Defense API¶
This page documents the extension surface for adding new defenses to ASB.
Base Interface¶
Every defense implements DefenseStrategy from src/agent_security_sandbox/defenses/base.py.
class DefenseStrategy(ABC):
@abstractmethod
def prepare_context(self, goal: str, untrusted_content: str) -> str:
...
@abstractmethod
def should_allow_tool_call(
self,
tool: Tool,
params: dict[str, object],
context: dict[str, object],
) -> tuple[bool, str]:
...
Lifecycle¶
prepare_context()runs once before the agent starts.- The agent proposes tool calls while reasoning.
should_allow_tool_call()runs before each tool execution.- The runner records allow or block decisions in the trajectory and final metrics.
Design Guidance¶
- Use
prepare_context()for prompt-layer defenses such as delimiters, warnings, and goal reminders. - Use
should_allow_tool_call()for policy and integrity checks tied to specific tool invocations. - Return short, reviewer-readable reasons. These reasons surface in results and error analysis.
- Keep configuration serializable so experiment scripts can store and compare runs cleanly.
Minimal Example¶
from agent_security_sandbox.defenses.base import DefenseStrategy
class MyDefense(DefenseStrategy):
def prepare_context(self, goal: str, untrusted_content: str | None = None) -> str:
if not untrusted_content:
return goal
return f"TASK: {goal}\n\nUNTRUSTED CONTENT:\n{untrusted_content}"

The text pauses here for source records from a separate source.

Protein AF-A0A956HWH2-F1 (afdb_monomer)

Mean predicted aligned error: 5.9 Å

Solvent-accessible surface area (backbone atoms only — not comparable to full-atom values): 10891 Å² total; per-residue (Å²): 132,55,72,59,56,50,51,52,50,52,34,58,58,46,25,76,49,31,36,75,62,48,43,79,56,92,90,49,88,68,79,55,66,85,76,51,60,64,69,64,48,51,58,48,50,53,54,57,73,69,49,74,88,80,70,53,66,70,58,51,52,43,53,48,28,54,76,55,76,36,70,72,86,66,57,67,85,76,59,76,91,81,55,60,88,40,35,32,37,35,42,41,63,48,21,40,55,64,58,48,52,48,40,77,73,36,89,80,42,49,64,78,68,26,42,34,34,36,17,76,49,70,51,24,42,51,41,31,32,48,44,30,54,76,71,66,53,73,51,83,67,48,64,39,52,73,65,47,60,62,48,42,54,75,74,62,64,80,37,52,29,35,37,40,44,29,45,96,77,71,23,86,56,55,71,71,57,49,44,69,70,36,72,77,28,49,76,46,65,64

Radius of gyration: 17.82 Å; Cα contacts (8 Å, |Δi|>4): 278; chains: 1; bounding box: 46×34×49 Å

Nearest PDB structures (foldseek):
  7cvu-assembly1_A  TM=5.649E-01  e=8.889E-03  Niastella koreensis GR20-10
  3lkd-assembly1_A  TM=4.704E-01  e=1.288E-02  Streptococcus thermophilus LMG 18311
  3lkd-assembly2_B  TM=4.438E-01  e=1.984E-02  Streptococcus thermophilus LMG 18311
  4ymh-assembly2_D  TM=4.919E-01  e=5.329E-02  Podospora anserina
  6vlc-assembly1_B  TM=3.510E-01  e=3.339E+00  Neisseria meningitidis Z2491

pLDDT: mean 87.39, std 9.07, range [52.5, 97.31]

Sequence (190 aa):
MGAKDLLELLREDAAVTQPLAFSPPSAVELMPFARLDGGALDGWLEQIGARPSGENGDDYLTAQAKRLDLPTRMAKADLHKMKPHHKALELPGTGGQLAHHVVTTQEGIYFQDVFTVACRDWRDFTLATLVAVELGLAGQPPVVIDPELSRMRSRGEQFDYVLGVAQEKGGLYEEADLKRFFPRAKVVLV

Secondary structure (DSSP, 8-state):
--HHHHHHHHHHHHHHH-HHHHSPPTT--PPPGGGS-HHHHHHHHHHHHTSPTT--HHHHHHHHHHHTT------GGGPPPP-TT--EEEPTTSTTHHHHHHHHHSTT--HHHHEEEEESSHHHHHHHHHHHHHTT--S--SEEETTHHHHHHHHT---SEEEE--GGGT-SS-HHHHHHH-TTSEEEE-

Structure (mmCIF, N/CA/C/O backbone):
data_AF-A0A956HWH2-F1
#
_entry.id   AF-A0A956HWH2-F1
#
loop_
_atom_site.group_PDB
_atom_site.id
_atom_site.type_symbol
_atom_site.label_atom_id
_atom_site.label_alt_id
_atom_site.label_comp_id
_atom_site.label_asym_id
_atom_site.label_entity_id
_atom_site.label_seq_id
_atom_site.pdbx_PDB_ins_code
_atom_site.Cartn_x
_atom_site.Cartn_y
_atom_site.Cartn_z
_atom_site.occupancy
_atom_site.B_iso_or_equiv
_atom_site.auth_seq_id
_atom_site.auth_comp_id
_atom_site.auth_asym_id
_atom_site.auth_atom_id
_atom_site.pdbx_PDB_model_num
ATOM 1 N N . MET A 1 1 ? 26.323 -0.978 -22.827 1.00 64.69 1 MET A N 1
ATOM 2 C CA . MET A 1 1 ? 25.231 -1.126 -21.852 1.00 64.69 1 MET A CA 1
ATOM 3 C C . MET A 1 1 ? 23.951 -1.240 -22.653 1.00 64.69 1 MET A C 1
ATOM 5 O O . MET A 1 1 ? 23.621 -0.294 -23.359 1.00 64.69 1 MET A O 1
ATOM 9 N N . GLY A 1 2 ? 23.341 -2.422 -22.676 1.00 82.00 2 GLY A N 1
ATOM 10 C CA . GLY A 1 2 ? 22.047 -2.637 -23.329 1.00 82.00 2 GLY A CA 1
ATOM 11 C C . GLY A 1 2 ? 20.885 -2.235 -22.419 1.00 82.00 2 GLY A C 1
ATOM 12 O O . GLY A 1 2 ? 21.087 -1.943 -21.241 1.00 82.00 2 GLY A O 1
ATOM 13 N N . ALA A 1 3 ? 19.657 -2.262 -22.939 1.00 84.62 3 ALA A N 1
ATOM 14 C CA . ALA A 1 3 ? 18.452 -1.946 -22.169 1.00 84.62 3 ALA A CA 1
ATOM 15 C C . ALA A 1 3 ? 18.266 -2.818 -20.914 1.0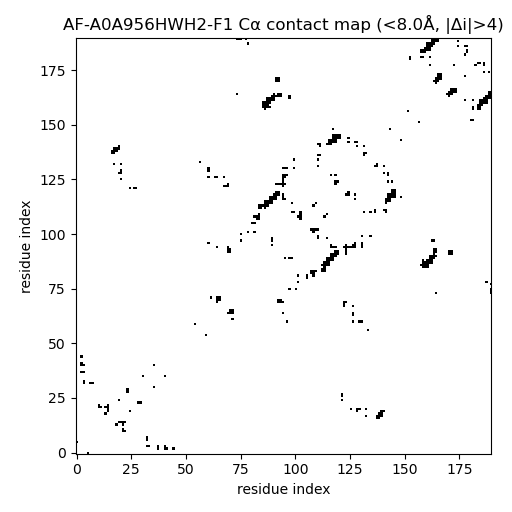0 84.62 3 ALA A C 1
ATOM 17 O O . ALA A 1 3 ? 17.802 -2.335 -19.884 1.00 84.62 3 ALA A O 1
ATOM 18 N N . LYS A 1 4 ? 18.668 -4.093 -20.980 1.00 84.56 4 LYS A N 1
ATOM 19 C CA . LYS A 1 4 ? 18.628 -5.018 -19.836 1.00 84.56 4 LYS A CA 1
ATOM 20 C C . LYS A 1 4 ? 19.565 -4.572 -18.713 1.00 84.56 4 LYS A C 1
ATOM 22 O O . LYS A 1 4 ? 19.120 -4.462 -17.577 1.00 84.56 4 LYS A O 1
ATOM 27 N N . ASP A 1 5 ? 20.813 -4.250 -19.056 1.00 83.62 5 ASP A N 1
ATOM 28 C CA . ASP A 1 5 ? 21.812 -3.756 -18.100 1.00 83.62 5 ASP A CA 1
ATOM 29 C C . ASP A 1 5 ? 21.341 -2.448 -17.445 1.00 83.62 5 ASP A C 1
ATOM 31 O O . ASP A 1 5 ? 21.515 -2.246 -16.247 1.00 83.62 5 ASP A O 1
ATOM 35 N N . LEU A 1 6 ? 20.709 -1.561 -18.228 1.00 85.19 6 LEU A N 1
ATOM 36 C CA . LEU A 1 6 ? 20.145 -0.314 -17.714 1.00 85.19 6 LEU A CA 1
ATOM 37 C C . LEU A 1 6 ? 19.024 -0.577 -16.701 1.00 85.19 6 LEU A C 1
ATOM 39 O O . LEU A 1 6 ? 18.989 0.068 -15.659 1.00 85.19 6 LEU A O 1
ATOM 43 N N . LEU A 1 7 ? 18.117 -1.517 -16.978 1.00 85.06 7 LEU A N 1
ATOM 44 C CA . LEU A 1 7 ? 17.052 -1.863 -16.034 1.00 85.06 7 LEU A CA 1
ATOM 45 C C . LEU A 1 7 ? 17.567 -2.504 -14.754 1.00 85.06 7 LEU A C 1
ATOM 47 O O . LEU A 1 7 ? 17.055 -2.198 -13.678 1.00 85.06 7 LEU A O 1
ATOM 51 N N . GLU A 1 8 ? 18.559 -3.384 -14.861 1.00 84.94 8 GLU A N 1
ATOM 52 C CA . GLU A 1 8 ? 19.201 -3.973 -13.690 1.00 84.94 8 GLU A CA 1
ATOM 53 C C . GLU A 1 8 ? 19.833 -2.888 -12.821 1.00 84.94 8 GLU A C 1
ATOM 55 O O . GLU A 1 8 ? 19.547 -2.841 -11.624 1.00 84.94 8 GLU A O 1
ATOM 60 N N . LEU A 1 9 ? 20.566 -1.955 -13.436 1.00 87.75 9 LEU A N 1
ATOM 61 C CA . LEU A 1 9 ? 21.170 -0.823 -12.740 1.00 87.75 9 LEU A CA 1
ATOM 62 C C . LEU A 1 9 ? 20.122 0.079 -12.070 1.00 87.75 9 LEU A C 1
ATOM 64 O O . LEU A 1 9 ? 20.267 0.421 -10.901 1.00 87.75 9 LEU A O 1
ATOM 68 N N . LEU A 1 10 ? 19.048 0.442 -12.781 1.00 87.81 10 LEU A N 1
ATOM 69 C CA . LEU A 1 10 ? 17.972 1.277 -12.232 1.00 87.81 10 LEU A CA 1
ATOM 70 C C . LEU A 1 10 ? 17.260 0.594 -11.064 1.00 87.81 10 LEU A C 1
ATOM 72 O O . LEU A 1 10 ? 16.925 1.245 -10.077 1.00 87.81 10 LEU A O 1
ATOM 76 N N . ARG A 1 11 ? 17.034 -0.720 -11.158 1.00 86.69 11 ARG A N 1
ATOM 77 C CA . ARG A 1 11 ? 16.455 -1.498 -10.062 1.00 86.69 11 ARG A CA 1
ATOM 78 C C . ARG A 1 11 ? 17.380 -1.501 -8.846 1.00 86.69 11 ARG A C 1
ATOM 80 O O . ARG A 1 11 ? 16.899 -1.316 -7.733 1.00 86.69 11 ARG A O 1
ATOM 87 N N . GLU A 1 12 ? 18.673 -1.743 -9.048 1.00 86.62 12 GLU A N 1
ATOM 88 C CA . GLU A 1 12 ? 19.663 -1.766 -7.967 1.00 86.62 12 GLU A CA 1
ATOM 89 C C . GLU A 1 12 ? 19.771 -0.411 -7.264 1.00 86.62 12 GLU A C 1
ATOM 91 O O . GLU A 1 12 ? 19.734 -0.365 -6.036 1.00 86.62 12 GLU A O 1
ATOM 96 N N . ASP A 1 13 ? 19.818 0.683 -8.025 1.00 88.62 13 ASP A N 1
ATOM 97 C CA . ASP A 1 13 ? 19.876 2.042 -7.482 1.00 88.62 13 ASP A CA 1
ATOM 98 C C . ASP A 1 13 ? 18.594 2.400 -6.713 1.00 88.62 13 ASP A C 1
ATOM 100 O O . ASP A 1 13 ? 18.636 2.842 -5.562 1.00 88.62 13 ASP A O 1
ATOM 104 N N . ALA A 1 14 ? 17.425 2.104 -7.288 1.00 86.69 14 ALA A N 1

def should_allow_tool_call(self, tool, params, context):
goal = str(context.get("goal", ""))
if tool.name == "send_email" and "attacker" in str(params):
return False, f"Blocked by MyDefense: send_email mismatched with goal {goal!r}"
return True, "Allowed"
Registration¶
After adding the new class:
- Import it in
src/agent_security_sandbox/defenses/registry.py - Add a new ID such as
D11 - Add configuration to
config/defenses.yamlif the defense uses runtime parameters - Add tests that cover both benign and attack paths
Testing Checklist¶
pytest tests/ -q
pytest tests/test_defense_registry.py -q
ruff check src/ tests/
mypy src/agent_security_sandbox/
If the defense depends on embeddings or a second model, include at least one mock-based test that exercises the branch without network access.